Transitioning to 1.1 from 1.0

The Python environment defined in environment.yml has been updated to enable generating scrolling/zooming images. Although we only need to add opencv, conda's package resolution required updating Pytorch as well to find a compatible version of opencv.

Therefore existing users need to do either of the following:

# Remove the current Python env and recreate
conda env remove -n vqgan-clip-app
conda env create -f environment.yml

# Directly update the Python environment in-place
conda activate vqgan-clip-app
conda env update -f environment.yml --prune

1.0 - Nov 21, 2021

Since starting this repo in Jul 2021 as a personal project, I believe the codebase is now sufficiently feature-complete and stable to call it a 1.0 release.

What's new

  • Added support for CLIP guided diffusion (#8)
  • Improvements to gallery viewer: added pagination (#3), improved webpage responsiveness (#9)
  • Minor tweaks to VQGAN-CLIP app, added options to control MSE regularization (#4) and TV loss (https://github.com/tnwei/vqgan-clip-app/5)
  • Reorganized documentation in README.md and docs/

Transitioning to 1.0 for existing users

Update to 1.0 by running git pull from your local copy of this repo.
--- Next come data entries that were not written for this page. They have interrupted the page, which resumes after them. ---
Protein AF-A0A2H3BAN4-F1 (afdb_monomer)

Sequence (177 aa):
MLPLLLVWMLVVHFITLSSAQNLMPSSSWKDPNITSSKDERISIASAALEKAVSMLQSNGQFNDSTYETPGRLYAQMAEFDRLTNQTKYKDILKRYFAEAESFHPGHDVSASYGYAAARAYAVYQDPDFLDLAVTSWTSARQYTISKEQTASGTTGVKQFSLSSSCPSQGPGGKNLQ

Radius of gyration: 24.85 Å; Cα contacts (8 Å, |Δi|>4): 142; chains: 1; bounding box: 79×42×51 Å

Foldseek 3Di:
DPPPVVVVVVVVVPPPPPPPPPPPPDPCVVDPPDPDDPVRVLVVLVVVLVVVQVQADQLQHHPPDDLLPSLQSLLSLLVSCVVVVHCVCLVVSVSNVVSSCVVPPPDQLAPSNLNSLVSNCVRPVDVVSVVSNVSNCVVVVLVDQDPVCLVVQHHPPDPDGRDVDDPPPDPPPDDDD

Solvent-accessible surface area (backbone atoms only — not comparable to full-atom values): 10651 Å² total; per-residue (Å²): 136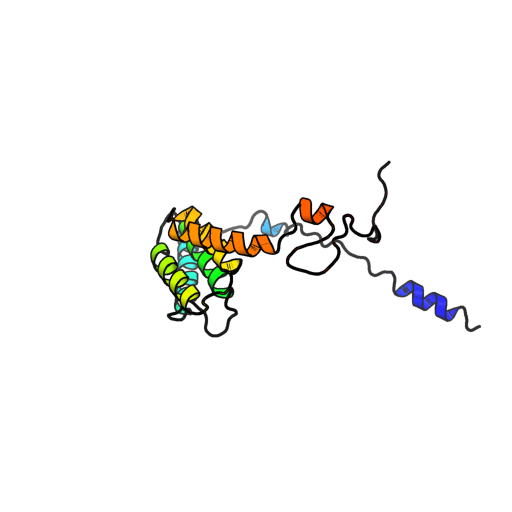,73,73,69,65,61,61,58,64,59,61,68,72,72,70,73,76,80,71,78,76,77,81,69,74,59,77,74,68,77,72,65,87,75,87,70,54,71,67,56,53,50,49,54,52,50,53,52,49,52,53,55,55,72,57,38,45,93,48,40,39,50,91,91,57,63,88,56,54,42,22,53,54,49,26,50,46,29,47,49,22,53,78,68,73,52,68,86,48,52,68,61,48,58,52,31,54,56,29,41,46,69,76,48,71,89,57,71,50,45,71,38,40,14,49,15,20,44,42,34,21,76,60,66,73,4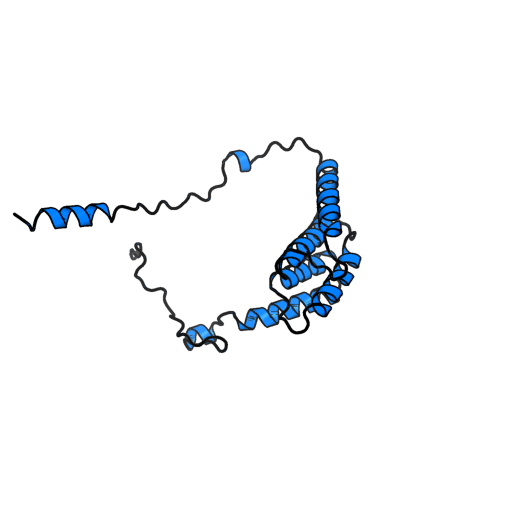2,64,72,29,44,54,46,18,52,50,13,50,57,54,54,50,64,77,52,85,49,74,66,30,50,73,70,23,42,54,96,78,48,99,55,78,48,69,89,57,78,73,80,87,51,100,74,78,72,82,86,125

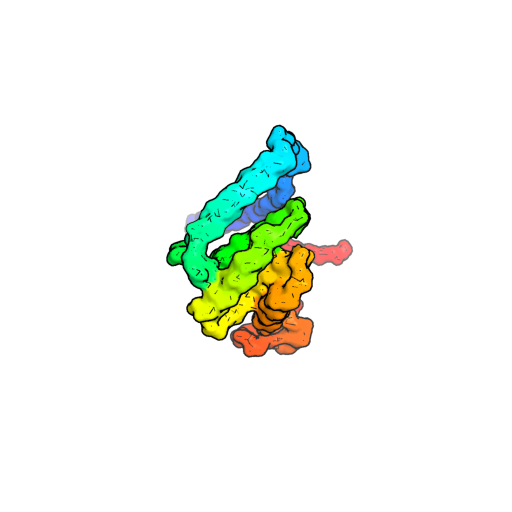Mean predicted aligned error: 12.69 Å

pLDDT: mean 81.18, std 19.06, range [33.59, 98.56]

Organism: NCBI:txid1076256

Nearest PDB structures (foldseek):
  1ks8-assembly1_A  TM=4.685E-01  e=7.008E-01  Nasutitermes takasagoensis
  1wn0-assembly1_A  TM=4.647E-01  e=4.849E+00  Zea mays
  1wn0-assembly4_D  TM=4.506E-01  e=5.383E+00  Zea mays

Secondary structure (DSSP, 8-state):
--SHHHHHHHHHTT---------PPPGGGTS----S-HHHHHHHHHHHHHHHHTTS-TTS--TTS-TTHHHHHHHHHHHHHHHHT--TTHHHHHHHHHHHHHHSTTS---HHHHHHHHHHHHHH--HHHHHHHHHHHHHHHTTSPPHHHHHHT--SS--SPPPSS--S-STT-----

InterPro domains:
  IPR008928 Six-hairpin glycosidase superfamily [SSF48208] (69-138)

Structure (mmCIF, N/CA/C/O backbone):
data_AF-A0A2H3BAN4-F1
#
_entry.id   AF-A0A2H3BAN4-F1
#
loop_
_atom_site.group_PDB
_atom_site.id
_atom_site.type_symbol
_atom_site.label_atom_id
_atom_site.label_alt_id
_atom_site.label_comp_id
_atom_site.label_asym_id
_atom_site.label_entity_id
_atom_site.label_seq_id
_atom_site.pdbx_PDB_ins_code
_atom_site.Cartn_x
_atom_site.Cartn_y
_atom_site.Cartn_z
_atom_site.occupancy
_atom_site.B_iso_or_equiv
_atom_site.auth_seq_id
_atom_site.auth_comp_id
_atom_site.auth_asym_id
_atom_site.auth_atom_id
_atom_site.pdbx_PDB_model_num
ATOM 1 N N . MET A 1 1 ? 67.486 16.994 4.971 1.00 52.41 1 MET A N 1
ATOM 2 C CA . MET A 1 1 ? 66.513 16.950 6.090 1.00 52.41 1 MET A CA 1
ATOM 3 C C . MET A 1 1 ? 65.054 17.172 5.660 1.00 52.41 1 MET A C 1
ATOM 5 O O . MET A 1 1 ? 64.199 17.290 6.521 1.00 52.41 1 MET A O 1
ATOM 9 N N . LEU A 1 2 ? 64.735 17.150 4.357 1.00 45.56 2 LEU A N 1
ATOM 10 C CA . LEU A 1 2 ? 63.362 17.269 3.849 1.00 45.56 2 LEU A CA 1
ATOM 11 C C . LEU A 1 2 ? 62.613 15.940 3.544 1.00 45.56 2 LEU A C 1
ATOM 13 O O . LEU A 1 2 ? 61.406 16.017 3.343 1.00 45.56 2 LEU A O 1
ATOM 17 N N . PRO A 1 3 ? 63.216 14.722 3.534 1.00 46.88 3 PRO A N 1
ATOM 18 C CA . PRO A 1 3 ? 62.451 13.522 3.184 1.00 46.88 3 PRO A CA 1
ATOM 19 C C . PRO A 1 3 ? 61.750 12.866 4.387 1.00 46.88 3 PRO A C 1
ATOM 21 O O . PRO A 1 3 ? 60.835 12.078 4.188 1.00 46.88 3 PRO A O 1
ATOM 24 N N . LEU A 1 4 ? 62.134 13.188 5.633 1.00 45.62 4 LEU A N 1
ATOM 25 C CA . LEU A 1 4 ? 61.561 12.541 6.826 1.00 45.62 4 LEU A CA 1
ATOM 26 C C . LEU A 1 4 ? 60.201 13.114 7.265 1.00 45.62 4 LEU A C 1
ATOM 28 O O . LEU A 1 4 ? 59.429 12.399 7.895 1.00 45.62 4 LEU A O 1
ATOM 32 N N . LEU A 1 5 ? 59.880 14.368 6.920 1.00 49.03 5 LEU A N 1
ATOM 33 C CA . LEU A 1 5 ? 58.613 15.008 7.316 1.00 49.03 5 LEU A CA 1
ATOM 34 C C . LEU A 1 5 ? 57.416 14.556 6.458 1.00 49.03 5 LEU A C 1
ATOM 36 O O . LEU A 1 5 ? 56.293 14.508 6.953 1.00 49.03 5 LEU A O 1
ATOM 40 N N . LEU A 1 6 ? 57.643 14.160 5.200 1.00 44.84 6 LEU A N 1
ATOM 41 C CA . LEU A 1 6 ? 56.575 13.703 4.296 1.00 44.84 6 LEU A CA 1
ATOM 42 C C . LEU A 1 6 ? 56.102 12.272 4.594 1.00 44.84 6 LEU A C 1
ATOM 44 O O . LEU A 1 6 ? 54.936 11.952 4.370 1.00 44.84 6 LEU A O 1
ATOM 48 N N . VAL A 1 7 ? 56.970 11.429 5.161 1.00 46.81 7 VAL A N 1
ATOM 49 C CA . VAL A 1 7 ? 56.627 10.044 5.531 1.00 46.81 7 VAL A CA 1
ATOM 50 C C . VAL A 1 7 ? 55.659 10.005 6.721 1.00 46.81 7 VAL A C 1
ATOM 52 O O . VAL A 1 7 ? 54.801 9.131 6.785 1.00 46.81 7 VAL A O 1
ATOM 55 N N . TRP A 1 8 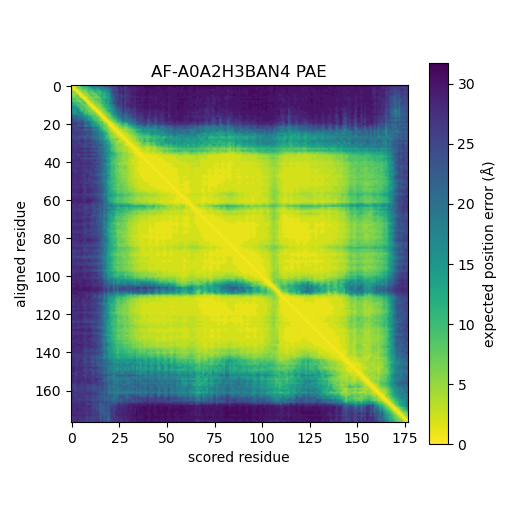? 55.717 10.992 7.620 1.00 40.59 8 TRP A N 1
ATOM 56 C CA . TRP A 1 8 ? 54.840 11.046 8.796 1.00 40.59 8 TRP A CA 1
ATOM 57 C C . TRP A 1 8 ? 53.420 11.559 8.502 1.00 40.59 8 TRP A C 1
ATOM 59 O O . TRP A 1 8 ? 52.483 11.145 9.178 1.00 40.59 8 TRP A O 1
ATOM 69 N N . MET A 1 9 ? 53.217 12.379 7.465 1.00 41.91 9 MET A N 1
ATOM 70 C CA . MET A 1 9 ? 51.876 12.880 7.102 1.00 41.91 9 MET A CA 1
ATOM 71 C C . MET A 1 9 ? 51.023 11.841 6.354 1.00 41.91 9 MET A C 1
ATOM 73 O O . MET A 1 9 ? 49.794 11.909 6.396 1.00 41.91 9 MET A O 1
ATOM 77 N N . LEU A 1 10 ? 51.655 10.849 5.716 1.00 42.03 10 LEU A N 1
ATOM 78 C CA . LEU A 1 10 ? 50.959 9.753 5.035 1.00 42.03 10 LEU A CA 1
ATOM 79 C C . LEU A 1 10 ? 50.466 8.669 6.000 1.00 42.03 10 LEU A C 1
ATOM 81 O O . LEU A 1 10 ? 49.435 8.065 5.736 1.00 42.03 10 LEU A O 1
ATOM 85 N N . VAL A 1 11 ? 51.126 8.454 7.141 1.00 45.38 11 VAL A N 1
ATOM 86 C CA . VAL A 1 11 ? 50.718 7.409 8.101 1.00 45.38 11 VAL A CA 1
ATOM 87 C C . VAL A 1 11 ? 49.451 7.798 8.878 1.00 45.38 11 VAL A C 1
ATOM 89 O O . VAL A 1 11 ? 48.657 6.931 9.234 1.00 45.38 11 VAL A O 1
ATOM 92 N N . VAL A 1 12 ? 49.192 9.094 9.080 1.00 43.75 12 VAL A N 1
ATOM 93 C CA . VAL A 1 12 ? 48.035 9.559 9.870 1.00 43.75 12 VAL A CA 1
ATOM 94 C C . VAL A 1 12 ? 46.713 9.515 9.081 1.00 43.75 12 VAL A C 1
ATOM 96 O O . VAL A 1 12 ? 45.650 9.411 9.685 1.00 43.75 12 VAL A O 1
ATOM 99 N N . HIS A 1 13 ? 46.741 9.498 7.742 1.00 41.16 13 HIS A N 1
ATOM 100 C CA . HIS A 1 13 ? 45.518 9.414 6.923 1.00 41.16 13 HIS A CA 1
ATOM 101 C C . HIS A 1 13 ? 44.956 7.990 6.751 1.00 41.16 13 HIS A C 1
ATOM 103 O O . HIS A 1 13 ? 43.833 7.839 6.273 1.00 41.16 13 HIS A O 1
ATOM 109 N N . PHE A 1 14 ? 45.687 6.945 7.158 1.00 45.44 14 PHE A N 1
ATOM 110 C CA . PHE A 1 14 ? 45.273 5.547 6.949 1.00 45.44 14 PHE A CA 1
ATOM 111 C C . PHE A 1 14 ? 44.626 4.868 8.160 1.00 45.44 14 PHE A C 1
ATOM 113 O O . PHE A 1 14 ? 44.351 3.672 8.110 1.00 45.44 14 PHE A O 1
ATOM 120 N N . ILE A 1 15 ? 44.317 5.606 9.229 1.00 48.91 15 ILE A N 1
ATOM 121 C CA . ILE A 1 15 ? 43.621 5.045 10.395 1.00 48.91 15 ILE A CA 1
ATOM 122 C C . ILE A 1 15 ? 42.240 5.688 10.546 1.00 48.91 15 ILE A C 1
ATOM 124 O O . ILE A 1 15 ? 41.876 6.207 11.596 1.00 48.91 15 ILE A O 1
ATOM 128 N N . THR A 1 16 ? 41.430 5.641 9.489 1.00 51.50 16 THR A N 1
ATOM 129 C CA . THR A 1 16 ? 39.979 5.623 9.691 1.00 51.50 16 THR A CA 1
ATOM 130 C C . THR A 1 16 ? 39.590 4.165 9.897 1.00 51.50 16 THR A C 1
ATOM 132 O O . THR A 1 16 ? 39.413 3.394 8.955 1.00 51.50 16 THR A O 1
ATOM 135 N N . LEU A 1 17 ? 39.537 3.746 11.165 1.00 49.66 17 LEU A N 1
ATOM 136 C CA . LEU A 1 17 ? 38.930 2.472 11.525 1.00 49.66 17 LEU A CA 1
ATOM 137 C C . LEU A 1 17 ? 37.497 2.484 10.990 1.00 49.66 17 LEU A C 1
ATOM 139 O O . LEU A 1 17 ? 36.651 3.247 11.455 1.00 49.66 17 LEU A O 1
ATOM 143 N N . SER A 1 18 ? 37.237 1.646 9.992 1.00 52.66 18 SER A N 1
ATOM 144 C CA . SER A 1 18 ? 35.880 1.314 9.584 1.00 52.66 18 SER A CA 1
ATOM 145 C C . SER A 1 18 ? 35.259 0.510 10.719 1.00 52.66 18 SER A C 1
ATOM 147 O O . SER A 1 18 ? 35.377 -0.712 10.773 1.00 52.66 18 SER A O 1
ATOM 149 N N . SER A 1 19 ? 34.650 1.200 11.678 1.00 53.84 19 SER A N 1
ATOM 150 C CA . SER A 1 19 ? 33.789 0.560 12.660 1.00 53.84 19 SER A CA 1
ATOM 151 C C . SER A 1 19 ? 32.623 -0.054 11.896 1.00 53.84 19 SER A C 1
ATOM 153 O O . SER A 1 19 ? 31.786 0.670 11.354 1.00 53.84 19 SER A O 1
ATOM 155 N N . ALA A 1 20 ? 32.554 -1.383 11.836 1.00 55.72 20 ALA A N 1
ATOM 156 C CA . ALA A 1 20 ? 31.301 -2.046 11.518 1.00 55.72 20 ALA A CA 1
ATOM 157 C C . ALA A 1 20 ? 30.280 -1.554 12.552 1.00 55.72 20 ALA A C 1
ATOM 159 O O . ALA A 1 20 ? 30.439 -1.806 13.748 1.00 55.72 20 ALA A O 1
ATOM 160 N N . GLN A 1 21 ? 29.287 -0.773 12.119 1.00 58.00 21 GLN A N 1
ATOM 161 C CA . GLN A 1 21 ? 28.221 -0.364 13.021 1.00 58.00 21 GLN A CA 1
ATOM 162 C C . GLN A 1 21 ? 27.520 -1.635 13.474 1.00 58.00 21 GLN A C 1
ATOM 164 O O . GLN A 1 21 ? 27.035 -2.421 12.659 1.00 58.00 21 GLN A O 1
ATOM 169 N N . ASN A 1 22 ? 27.519 -1.861 14.782 1.00 65.69 22 ASN A N 1
ATOM 170 C CA . ASN A 1 22 ? 26.744 -2.933 15.356 1.00 65.69 22 ASN A CA 1
ATOM 171 C C . ASN A 1 22 ? 25.262 -2.604 15.125 1.00 65.69 22 ASN A C 1
ATOM 173 O O . ASN A 1 22 ? 24.707 -1.746 15.804 1.00 65.69 22 ASN A O 1
ATOM 177 N N . LEU A 1 23 ? 24.640 -3.265 14.146 1.00 70.62 23 LEU A N 1
ATOM 178 C CA . LEU A 1 23 ? 23.208 -3.143 13.856 1.00 70.62 23 LEU A CA 1
ATOM 179 C C . LEU A 1 23 ? 22.346 -3.931 14.851 1.00 70.62 23 LEU A C 1
ATOM 181 O O . LEU A 1 23 ? 21.146 -4.088 14.626 1.00 70.62 23 LEU A O 1
ATOM 185 N N . MET A 1 24 ? 22.926 -4.460 15.935 1.00 75.00 24 MET A N 1
ATOM 186 C CA . MET A 1 24 ? 22.120 -5.047 16.993 1.00 75.00 24 MET A CA 1
ATOM 187 C C . MET A 1 24 ? 21.198 -3.970 17.567 1.00 75.00 24 MET A C 1
ATOM 189 O O . MET A 1 24 ? 21.684 -2.939 18.042 1.00 75.00 24 MET A O 1
ATOM 193 N N . PRO A 1 25 ? 19.874 -4.202 17.550 1.00 72.69 25 PRO A N 1
ATOM 194 C CA . PRO A 1 25 ? 18.939 -3.312 18.209 1.00 72.69 25 PRO A CA 1
ATOM 195 C C . PRO A 1 25 ? 19.367 -3.124 19.662 1.00 72.69 25 PRO A C 1
ATOM 197 O O . PRO A 1 25 ? 19.805 -4.083 20.311 1.00 72.69 25 PRO A O 1
ATOM 200 N N . SER A 1 26 ? 19.223 -1.899 20.173 1.00 79.38 26 SER A N 1
ATOM 201 C CA . SER A 1 26 ? 19.409 -1.630 21.600 1.00 79.38 26 SER A CA 1
ATOM 202 C C . SER A 1 26 ? 18.625 -2.656 22.422 1.00 79.38 26 SER A C 1
ATOM 204 O O . SER A 1 26 ? 17.512 -3.036 22.053 1.00 79.38 26 SER A O 1
ATOM 206 N N . SER A 1 27 ? 19.180 -3.102 23.550 1.00 80.19 27 SER A N 1
ATOM 207 C CA . SER A 1 27 ? 18.498 -4.049 24.442 1.00 80.19 27 SER A CA 1
ATOM 208 C C . SER A 1 27 ? 17.119 -3.544 24.877 1.00 80.19 27 SER A C 1
ATOM 210 O O . SER A 1 27 ? 16.206 -4.348 25.031 1.00 80.19 27 SER A O 1
ATOM 212 N N . SER A 1 28 ? 16.933 -2.222 24.962 1.00 79.69 28 SER A N 1
ATOM 213 C CA . SER A 1 28 ? 15.641 -1.585 25.246 1.00 79.69 28 SER A CA 1
ATOM 214 C C . SER A 1 28 ? 14.554 -1.816 24.186 1.00 79.69 28 SER A C 1
ATOM 216 O O . SER A 1 28 ? 13.384 -1.587 24.471 1.00 79.69 28 SER A O 1
ATOM 218 N N . TRP A 1 29 ? 14.909 -2.267 22.979 1.00 78.31 29 TRP A N 1
ATOM 219 C CA . TRP A 1 29 ? 13.962 -2.578 21.900 1.00 78.31 29 TRP A CA 1
ATOM 220 C C . TRP A 1 29 ? 13.540 -4.047 21.869 1.00 78.31 29 TRP A C 1
ATOM 222 O O . TRP A 1 29 ? 12.577 -4.372 21.180 1.00 78.31 29 TRP A O 1
ATOM 232 N N . LYS A 1 30 ? 14.257 -4.941 22.564 1.00 80.50 30 LYS A N 1
ATOM 233 C CA . LYS A 1 30 ? 13.953 -6.379 22.531 1.00 80.50 30 LYS A CA 1
ATOM 234 C C . LYS A 1 30 ? 12.650 -6.701 23.259 1.00 80.50 30 LYS A C 1
ATOM 236 O O . LYS A 1 30 ? 11.858 -7.464 22.724 1.00 80.50 30 LYS A O 1
ATOM 241 N N . ASP A 1 31 ? 12.420 -6.048 24.400 1.00 79.19 31 ASP A N 1
ATOM 242 C CA . ASP A 1 31 ? 11.247 -6.254 25.255 1.00 79.19 31 ASP A CA 1
ATOM 243 C C . ASP A 1 31 ? 10.655 -4.904 25.705 1.00 79.19 31 ASP A C 1
ATOM 245 O O . ASP A 1 31 ? 10.844 -4.477 26.849 1.00 79.19 31 ASP A O 1
ATOM 249 N N . PRO A 1 32 ? 9.978 -4.165 24.808 1.00 82.31 32 PRO A N 1
ATOM 250 C CA . PRO A 1 32 ? 9.382 -2.888 25.170 1.00 82.31 32 PRO A CA 1
ATOM 251 C C . PRO A 1 32 ? 8.219 -3.095 26.149 1.00 82.31 32 PRO A C 1
ATOM 253 O O . PRO A 1 32 ? 7.321 -3.904 25.912 1.00 82.31 32 PRO A O 1
ATOM 256 N N . ASN A 1 33 ? 8.187 -2.309 27.228 1.00 87.75 33 ASN A N 1
ATOM 257 C CA . ASN A 1 33 ? 7.024 -2.249 28.111 1.00 87.75 33 ASN A CA 1
ATOM 258 C C . ASN A 1 33 ? 5.913 -1.422 27.445 1.00 87.75 33 ASN A C 1
ATOM 260 O O . ASN A 1 33 ? 5.931 -0.191 27.500 1.00 87.75 33 ASN A O 1
ATOM 264 N N . ILE A 1 34 ? 4.967 -2.089 26.780 1.00 87.19 34 ILE A N 1
ATOM 265 C CA . ILE A 1 34 ? 3.835 -1.426 26.126 1.00 87.19 34 ILE A CA 1
ATOM 266 C C . ILE A 1 34 ? 2.671 -1.330 27.110 1.00 87.19 34 ILE A C 1
ATOM 268 O O . ILE A 1 34 ? 1.991 -2.316 27.379 1.00 87.19 34 ILE A O 1
ATOM 272 N N . THR A 1 35 ? 2.437 -0.127 27.626 1.00 93.56 35 THR A N 1
ATOM 273 C CA . THR A 1 35 ? 1.371 0.151 28.600 1.00 93.56 35 THR A CA 1
ATOM 274 C C . THR A 1 35 ? 0.012 0.428 27.958 1.00 93.56 35 THR A C 1
ATOM 276 O O . THR A 1 35 ? -1.007 0.326 28.637 1.00 93.56 35 THR A O 1
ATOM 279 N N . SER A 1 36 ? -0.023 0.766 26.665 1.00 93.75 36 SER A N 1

No breaking changes are expected, run results from older versions of the codebase should still show up in the gallery viewer.

However, some new packages are needed to support CLIP guided diffusion. You can follow these steps below instead of setting up the Python environment from scratch:

  1. In the repo directory, run git clone https://github.com/crowsonkb/guided-diffusion
  2. pip install ./guided-diffusion
  3. pip install lpips
  4. Download diffusion model checkpoints in download-diffusion-weights.sh

Before Oct 2, 2021

VQGAN-CLIP app and basic gallery viewer implemented.